> SUPPLIED DATA
————

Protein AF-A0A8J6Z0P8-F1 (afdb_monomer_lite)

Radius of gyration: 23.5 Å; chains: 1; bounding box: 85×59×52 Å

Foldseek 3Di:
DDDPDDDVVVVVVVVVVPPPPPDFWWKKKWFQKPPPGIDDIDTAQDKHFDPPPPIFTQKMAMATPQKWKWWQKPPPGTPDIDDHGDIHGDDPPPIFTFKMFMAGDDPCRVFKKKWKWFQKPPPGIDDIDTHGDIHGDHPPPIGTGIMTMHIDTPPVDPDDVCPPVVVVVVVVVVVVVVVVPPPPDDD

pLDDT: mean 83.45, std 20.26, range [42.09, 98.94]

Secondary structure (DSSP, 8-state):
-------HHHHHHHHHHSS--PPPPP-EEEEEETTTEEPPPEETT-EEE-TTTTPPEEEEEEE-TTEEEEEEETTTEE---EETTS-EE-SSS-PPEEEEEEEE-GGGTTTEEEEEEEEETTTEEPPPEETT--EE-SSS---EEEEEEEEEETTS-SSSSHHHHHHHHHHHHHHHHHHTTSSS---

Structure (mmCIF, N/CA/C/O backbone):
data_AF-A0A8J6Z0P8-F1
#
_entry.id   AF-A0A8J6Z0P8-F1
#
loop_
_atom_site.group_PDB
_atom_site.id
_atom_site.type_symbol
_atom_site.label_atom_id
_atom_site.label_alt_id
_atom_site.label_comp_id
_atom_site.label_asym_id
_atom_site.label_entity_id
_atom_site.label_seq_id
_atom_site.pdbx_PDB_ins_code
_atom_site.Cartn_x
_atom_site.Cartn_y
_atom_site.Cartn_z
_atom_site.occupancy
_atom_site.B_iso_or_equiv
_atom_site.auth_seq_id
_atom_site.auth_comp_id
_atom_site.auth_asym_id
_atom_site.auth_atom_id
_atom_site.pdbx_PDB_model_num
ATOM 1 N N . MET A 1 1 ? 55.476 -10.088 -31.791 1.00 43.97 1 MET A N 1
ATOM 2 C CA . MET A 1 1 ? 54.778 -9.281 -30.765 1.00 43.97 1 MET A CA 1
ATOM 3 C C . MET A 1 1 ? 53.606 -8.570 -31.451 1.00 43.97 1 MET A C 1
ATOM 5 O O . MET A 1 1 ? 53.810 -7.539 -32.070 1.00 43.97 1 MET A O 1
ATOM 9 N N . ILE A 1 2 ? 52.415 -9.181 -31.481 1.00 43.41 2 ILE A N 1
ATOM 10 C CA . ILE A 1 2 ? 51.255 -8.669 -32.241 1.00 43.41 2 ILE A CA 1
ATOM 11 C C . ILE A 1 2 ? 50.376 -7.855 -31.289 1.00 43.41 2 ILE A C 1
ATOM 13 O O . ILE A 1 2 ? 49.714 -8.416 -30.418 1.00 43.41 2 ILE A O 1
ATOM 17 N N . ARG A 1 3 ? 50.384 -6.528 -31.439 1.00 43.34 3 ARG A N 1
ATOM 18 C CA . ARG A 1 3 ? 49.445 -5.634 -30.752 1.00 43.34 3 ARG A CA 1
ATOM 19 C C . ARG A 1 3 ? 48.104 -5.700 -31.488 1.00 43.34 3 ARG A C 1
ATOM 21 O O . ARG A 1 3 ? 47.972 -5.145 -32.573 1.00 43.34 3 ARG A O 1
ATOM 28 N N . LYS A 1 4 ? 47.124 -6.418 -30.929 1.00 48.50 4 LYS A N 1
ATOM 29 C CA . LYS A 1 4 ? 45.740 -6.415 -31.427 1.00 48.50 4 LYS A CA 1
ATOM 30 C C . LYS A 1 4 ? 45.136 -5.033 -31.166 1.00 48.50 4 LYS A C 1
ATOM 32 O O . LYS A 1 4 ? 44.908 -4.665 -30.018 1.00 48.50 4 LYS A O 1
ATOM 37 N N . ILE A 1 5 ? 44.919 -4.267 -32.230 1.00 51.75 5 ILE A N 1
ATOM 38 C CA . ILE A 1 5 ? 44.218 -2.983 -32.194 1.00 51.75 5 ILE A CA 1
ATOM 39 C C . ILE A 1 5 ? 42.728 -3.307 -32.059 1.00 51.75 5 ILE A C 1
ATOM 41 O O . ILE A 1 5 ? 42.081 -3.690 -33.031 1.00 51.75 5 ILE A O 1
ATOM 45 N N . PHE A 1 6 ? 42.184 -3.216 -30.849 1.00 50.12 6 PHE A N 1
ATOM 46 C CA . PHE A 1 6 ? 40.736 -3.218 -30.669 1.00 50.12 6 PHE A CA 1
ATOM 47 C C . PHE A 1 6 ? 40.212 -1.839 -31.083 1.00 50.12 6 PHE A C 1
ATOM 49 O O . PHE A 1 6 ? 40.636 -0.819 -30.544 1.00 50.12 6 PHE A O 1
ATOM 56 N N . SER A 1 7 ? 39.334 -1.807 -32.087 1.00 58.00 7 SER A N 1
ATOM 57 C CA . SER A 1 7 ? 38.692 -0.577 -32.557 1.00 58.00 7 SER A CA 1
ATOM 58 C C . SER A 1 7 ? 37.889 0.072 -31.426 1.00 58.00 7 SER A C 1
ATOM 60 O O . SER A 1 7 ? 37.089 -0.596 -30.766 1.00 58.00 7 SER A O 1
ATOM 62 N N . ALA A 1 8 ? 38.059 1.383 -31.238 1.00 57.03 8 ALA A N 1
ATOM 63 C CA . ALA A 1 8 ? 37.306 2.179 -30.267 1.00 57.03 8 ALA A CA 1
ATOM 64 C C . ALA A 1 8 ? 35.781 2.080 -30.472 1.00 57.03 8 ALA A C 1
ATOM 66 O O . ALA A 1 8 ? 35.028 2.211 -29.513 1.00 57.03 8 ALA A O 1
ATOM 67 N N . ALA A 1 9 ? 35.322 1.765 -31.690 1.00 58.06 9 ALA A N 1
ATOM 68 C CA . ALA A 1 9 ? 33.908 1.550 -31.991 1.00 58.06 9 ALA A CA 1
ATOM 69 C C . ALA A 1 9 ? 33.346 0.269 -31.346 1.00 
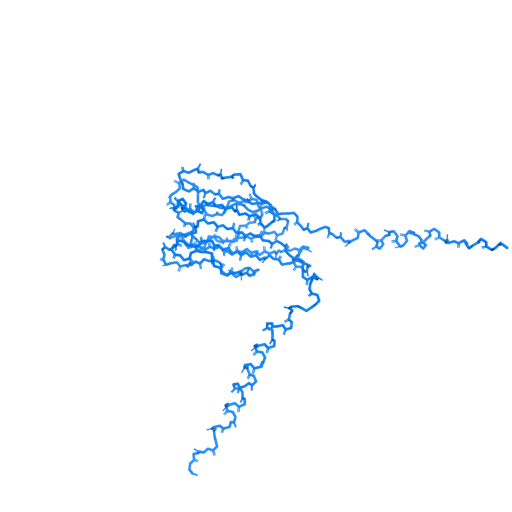58.06 9 ALA A C 1
ATOM 71 O O . ALA A 1 9 ? 32.207 0.265 -30.888 1.00 58.06 9 ALA A O 1
ATOM 72 N N . LEU A 1 10 ? 34.147 -0.800 -31.246 1.00 55.09 10 LEU A N 1
ATOM 73 C CA . LEU A 1 10 ? 33.723 -2.040 -30.590 1.00 55.09 10 LEU A CA 1
ATOM 74 C C . LEU A 1 10 ? 33.670 -1.853 -29.068 1.00 55.09 10 LEU A C 1
ATOM 76 O O . LEU A 1 10 ? 32.742 -2.326 -28.418 1.00 55.09 10 LEU A O 1
ATOM 80 N N . LEU A 1 11 ? 34.619 -1.095 -28.510 1.00 55.28 11 LEU A N 1
ATOM 81 C CA . LEU A 1 11 ? 34.631 -0.758 -27.087 1.00 55.28 11 LEU A CA 1
ATOM 82 C C . LEU A 1 11 ? 33.479 0.195 -26.720 1.00 55.28 11 LEU A C 1
ATOM 84 O O . LEU A 1 11 ? 32.837 -0.007 -25.697 1.00 55.28 11 LEU A O 1
ATOM 88 N N . ALA A 1 12 ? 33.154 1.170 -27.576 1.00 56.53 12 ALA A N 1
ATOM 89 C CA . ALA A 1 12 ? 32.014 2.070 -27.391 1.00 56.53 12 ALA A CA 1
ATOM 90 C C . ALA A 1 12 ? 30.662 1.352 -27.540 1.00 56.53 12 ALA A C 1
ATOM 92 O O . ALA A 1 12 ? 29.742 1.629 -26.778 1.00 56.53 12 ALA A O 1
ATOM 93 N N . MET A 1 13 ? 30.543 0.379 -28.451 1.00 53.81 13 MET A N 1
ATOM 94 C CA . MET A 1 13 ? 29.335 -0.443 -28.587 1.00 53.81 13 MET A CA 1
ATOM 95 C C . MET A 1 13 ? 29.151 -1.391 -27.391 1.00 53.81 13 MET A C 1
ATOM 97 O O . MET A 1 13 ? 28.033 -1.561 -26.912 1.00 53.81 13 MET A O 1
ATOM 101 N N . MET A 1 14 ? 30.238 -1.942 -26.835 1.00 53.88 14 MET A N 1
ATOM 102 C CA . MET A 1 14 ? 30.181 -2.709 -25.582 1.00 53.88 14 MET A CA 1
ATOM 103 C C . MET A 1 14 ? 29.932 -1.821 -24.351 1.00 53.88 14 MET A C 1
ATOM 105 O O . MET A 1 14 ? 29.298 -2.277 -23.403 1.00 53.88 14 MET A O 1
ATOM 109 N N . PHE A 1 15 ? 30.347 -0.549 -24.377 1.00 51.72 15 PHE A N 1
ATOM 110 C CA . PHE A 1 15 ? 30.023 0.429 -23.331 1.00 51.72 15 PHE A CA 1
ATOM 111 C C . PHE A 1 15 ? 28.560 0.905 -23.415 1.00 51.72 15 PHE A C 1
ATOM 113 O O . PHE A 1 15 ? 27.928 1.121 -22.384 1.00 51.72 15 PHE A O 1
ATOM 120 N N . PHE A 1 16 ? 27.982 0.989 -24.620 1.00 49.22 16 PHE A N 1
ATOM 121 C CA . PHE A 1 16 ? 26.576 1.360 -24.829 1.00 49.22 16 PHE A CA 1
ATOM 122 C C . PHE A 1 16 ? 25.598 0.214 -24.511 1.00 49.22 16 PHE A C 1
ATOM 124 O O . PHE A 1 16 ? 24.468 0.459 -24.096 1.00 49.22 16 PHE A O 1
ATOM 131 N N . LEU A 1 17 ? 26.031 -1.046 -24.631 1.00 51.44 17 LEU A N 1
ATOM 132 C CA . LEU A 1 17 ? 25.224 -2.212 -24.241 1.00 51.44 17 LEU A CA 1
ATOM 133 C C . LEU A 1 17 ? 25.215 -2.475 -22.722 1.00 51.44 17 LEU A C 1
ATOM 135 O O . LEU A 1 17 ? 24.340 -3.192 -22.241 1.00 51.44 17 LEU A O 1
ATOM 139 N N . ALA A 1 18 ? 26.144 -1.892 -21.954 1.00 48.41 18 ALA A N 1
ATOM 140 C CA . ALA A 1 18 ? 26.293 -2.156 -20.519 1.00 48.41 18 ALA A CA 1
ATOM 141 C C . ALA A 1 18 ? 25.478 -1.227 -19.592 1.00 48.41 18 ALA A C 1
ATOM 143 O O . ALA A 1 18 ? 25.432 -1.476 -18.390 1.00 48.41 18 ALA A O 1
ATOM 144 N N . GLN A 1 19 ? 24.821 -0.176 -20.104 1.00 47.88 19 GLN A N 1
ATOM 145 C CA . GLN A 1 19 ? 24.160 0.838 -19.258 1.00 47.88 19 GLN A CA 1
ATOM 146 C C . GLN A 1 19 ? 22.666 0.604 -18.959 1.00 47.88 19 GLN A C 1
ATOM 148 O O . GLN A 1 19 ? 22.063 1.409 -18.259 1.00 47.88 19 GLN A O 1
ATOM 153 N N . ASN A 1 20 ? 22.054 -0.492 -19.419 1.00 49.41 20 ASN A N 1
ATOM 154 C CA . ASN A 1 20 ? 20.594 -0.676 -19.322 1.00 49.41 20 ASN A CA 1
ATOM 155 C C . ASN A 1 20 ? 20.133 -1.777 -18.354 1.00 49.41 20 ASN A C 1
ATOM 157 O O . ASN A 1 20 ? 19.035 -2.311 -18.505 1.00 49.41 20 ASN A O 1
ATOM 161 N N . VAL A 1 21 ? 20.922 -2.108 -17.330 1.00 52.38 21 VAL A N 1
ATOM 162 C CA . VAL A 1 21 ? 20.359 -2.804 -16.163 1.00 52.38 21 VAL A CA 1
ATOM 163 C C . VAL A 1 21 ? 19.835 -1.727 -15.224 1.00 52.38 21 VAL A C 1
ATOM 165 O O . VAL A 1 21 ? 20.574 -1.213 -14.388 1.00 52.38 21 VAL A O 1
ATOM 168 N N . SER A 1 22 ? 18.571 -1.334 -15.401 1.00 55.94 22 SER A N 1
ATOM 169 C CA . SER A 1 22 ? 17.913 -0.459 -14.430 1.00 55.94 22 SER A CA 1
ATOM 170 C C . SER A 1 22 ? 18.029 -1.114 -13.057 1.00 55.94 22 SER A C 1
ATOM 172 O O . SER A 1 22 ? 17.631 -2.270 -12.894 1.00 55.94 22 SER A O 1
ATOM 174 N N . ALA A 1 23 ? 18.582 -0.392 -12.082 1.00 71.75 23 ALA A N 1
ATOM 175 C CA . ALA A 1 23 ? 18.512 -0.812 -10.690 1.00 71.75 23 ALA A CA 1
ATOM 176 C C . ALA A 1 23 ? 17.043 -1.090 -10.324 1.00 71.75 23 ALA A C 1
ATOM 178 O O . ALA A 1 23 ? 16.132 -0.496 -10.918 1.00 71.75 23 ALA A O 1
ATOM 179 N N . ALA A 1 24 ? 16.816 -2.013 -9.383 1.00 77.81 24 ALA A N 1
ATOM 180 C CA . ALA A 1 24 ? 15.468 -2.272 -8.884 1.00 77.81 24 ALA A CA 1
ATOM 181 C C . ALA A 1 24 ? 14.823 -0.950 -8.445 1.00 77.81 24 ALA A C 1
ATOM 183 O O . ALA A 1 24 ? 15.533 -0.115 -7.873 1.00 77.81 24 ALA A O 1
ATOM 184 N N . PRO A 1 25 ? 13.527 -0.727 -8.734 1.00 90.56 25 PRO A N 1
ATOM 185 C CA . PRO A 1 25 ? 12.902 0.519 -8.340 1.00 90.56 25 PRO A CA 1
ATOM 186 C C . PRO A 1 25 ? 12.944 0.633 -6.818 1.00 90.56 25 PRO A C 1
ATOM 188 O O . PRO A 1 25 ? 12.615 -0.319 -6.105 1.00 90.56 25 PRO A O 1
ATOM 191 N N . ASP A 1 26 ? 13.388 1.791 -6.338 1.00 94.50 26 ASP A N 1
ATOM 192 C CA . ASP A 1 26 ? 13.396 2.076 -4.911 1.00 94.50 26 ASP A CA 1
ATOM 193 C C . ASP A 1 26 ? 11.957 2.250 -4.418 1.00 94.50 26 ASP A C 1
ATOM 195 O O . ASP A 1 26 ? 11.127 2.881 -5.082 1.00 94.50 26 ASP A O 1
ATOM 199 N N . ILE A 1 27 ? 11.666 1.666 -3.258 1.00 97.94 27 ILE A N 1
ATOM 200 C CA . ILE A 1 27 ? 10.347 1.715 -2.636 1.00 97.94 27 ILE A CA 1
ATOM 201 C C . ILE A 1 27 ? 10.475 2.181 -1.193 1.00 97.94 27 ILE A C 1
ATOM 203 O O . ILE A 1 27 ? 11.244 1.631 -0.404 1.00 97.94 27 ILE A O 1
ATOM 207 N N . SER A 1 28 ? 9.655 3.165 -0.839 1.00 98.69 28 SER A N 1
ATOM 208 C CA . SER A 1 28 ? 9.498 3.666 0.522 1.00 98.69 28 SER A CA 1
ATOM 209 C C . SER A 1 28 ? 8.019 3.794 0.848 1.00 98.69 28 SER A C 1
ATOM 211 O O . SER A 1 28 ? 7.232 4.239 0.014 1.00 98.69 28 SER A O 1
ATOM 213 N N . TYR A 1 29 ? 7.606 3.386 2.043 1.00 98.88 29 TYR A N 1
ATOM 214 C CA . TYR A 1 29 ? 6.205 3.458 2.445 1.00 98.88 29 TYR A CA 1
ATOM 215 C C . TYR A 1 29 ? 6.039 3.679 3.936 1.00 98.88 29 TYR A C 1
ATOM 217 O O . TYR A 1 29 ? 6.871 3.293 4.753 1.00 98.88 29 TYR A O 1
ATOM 225 N N . ARG A 1 30 ? 4.921 4.308 4.289 1.00 98.75 30 ARG A N 1
ATOM 226 C CA . ARG A 1 30 ? 4.526 4.576 5.671 1.00 98.75 30 ARG A CA 1
ATOM 227 C C . ARG A 1 30 ? 3.019 4.506 5.827 1.00 98.75 30 ARG A C 1
ATOM 229 O O . ARG A 1 30 ? 2.278 4.676 4.860 1.00 98.75 30 ARG A O 1
ATOM 236 N N . VAL A 1 31 ? 2.576 4.323 7.063 1.00 98.75 31 VAL A N 1
ATOM 237 C CA . VAL A 1 31 ? 1.159 4.199 7.415 1.00 98.75 31 VAL A CA 1
ATOM 238 C C . VAL A 1 31 ? 0.761 5.219 8.477 1.00 98.75 31 VAL A C 1
ATOM 240 O O . VAL A 1 31 ? 1.581 5.604 9.316 1.00 98.75 31 VAL A O 1
ATOM 243 N N . HIS A 1 32 ? -0.497 5.646 8.427 1.00 98.69 32 HIS A N 1
ATOM 244 C CA . HIS A 1 32 ? -1.168 6.395 9.481 1.00 98.69 32 HIS A CA 1
ATOM 245 C C . HIS A 1 32 ? -1.859 5.402 10.414 1.00 98.69 32 HIS A C 1
ATOM 247 O O . HIS A 1 32 ? -2.710 4.625 9.972 1.00 98.69 32 HIS A O 1
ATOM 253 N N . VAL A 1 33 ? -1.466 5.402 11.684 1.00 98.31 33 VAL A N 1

————

> TASK ITEM
Set down again, word for word, the stretch of records from the line with "ATOM 207 N N" to the line with "ATOM 238 C C", both of those lines included.

> RESPONSE TO THE TASK
ATOM 207 N N . SER A 1 28 ? 9.655 3.165 -0.839 1.00 98.69 28 SER A N 1
ATOM 208 C CA . SER A 1 28 ? 9.498 3.666 0.522 1.00 98.69 28 SER A CA 1
ATOM 209 C C . SER A 1 28 ? 8.019 3.794 0.848 1.00 98.69 28 SER A C 1
ATOM 211 O O . SER A 1 28 ? 7.232 4.239 0.014 1.00 98.69 28 SER A O 1
ATOM 213 N N . TYR A 1 29 ? 7.606 3.386 2.043 1.00 98.88 29 TYR A N 1
ATOM 214 C CA . TYR A 1 29 ? 6.205 3.458 2.445 1.00 98.88 29 TYR A CA 1
ATOM 215 C C . TYR A 1 29 ? 6.039 3.679 3.936 1.00 98.88 29 TYR A C 1
ATOM 217 O O . TYR A 1 29 ? 6.871 3.293 4.753 1.00 98.88 29 TYR A O 1
ATOM 225 N N . ARG A 1 30 ? 4.921 4.308 4.289 1.00 98.75 30 ARG A N 1
ATOM 226 C CA . ARG A 1 30 ? 4.526 4.576 5.671 1.00 98.75 30 ARG A CA 1
ATOM 227 C C . ARG A 1 30 ? 3.019 4.506 5.827 1.00 98.75 30 ARG A C 1
ATOM 229 O O . ARG A 1 30 ? 2.278 4.676 4.860 1.00 98.75 30 ARG A O 1
ATOM 236 N N . VAL A 1 31 ? 2.576 4.323 7.063 1.00 98.75 31 VAL A N 1
ATOM 237 C CA . VAL A 1 31 ? 1.159 4.199 7.415 1.00 98.75 31 VAL A CA 1
ATOM 238 C C . VAL A 1 31 ? 0.761 5.219 8.477 1.00 98.75 31 VAL A C 1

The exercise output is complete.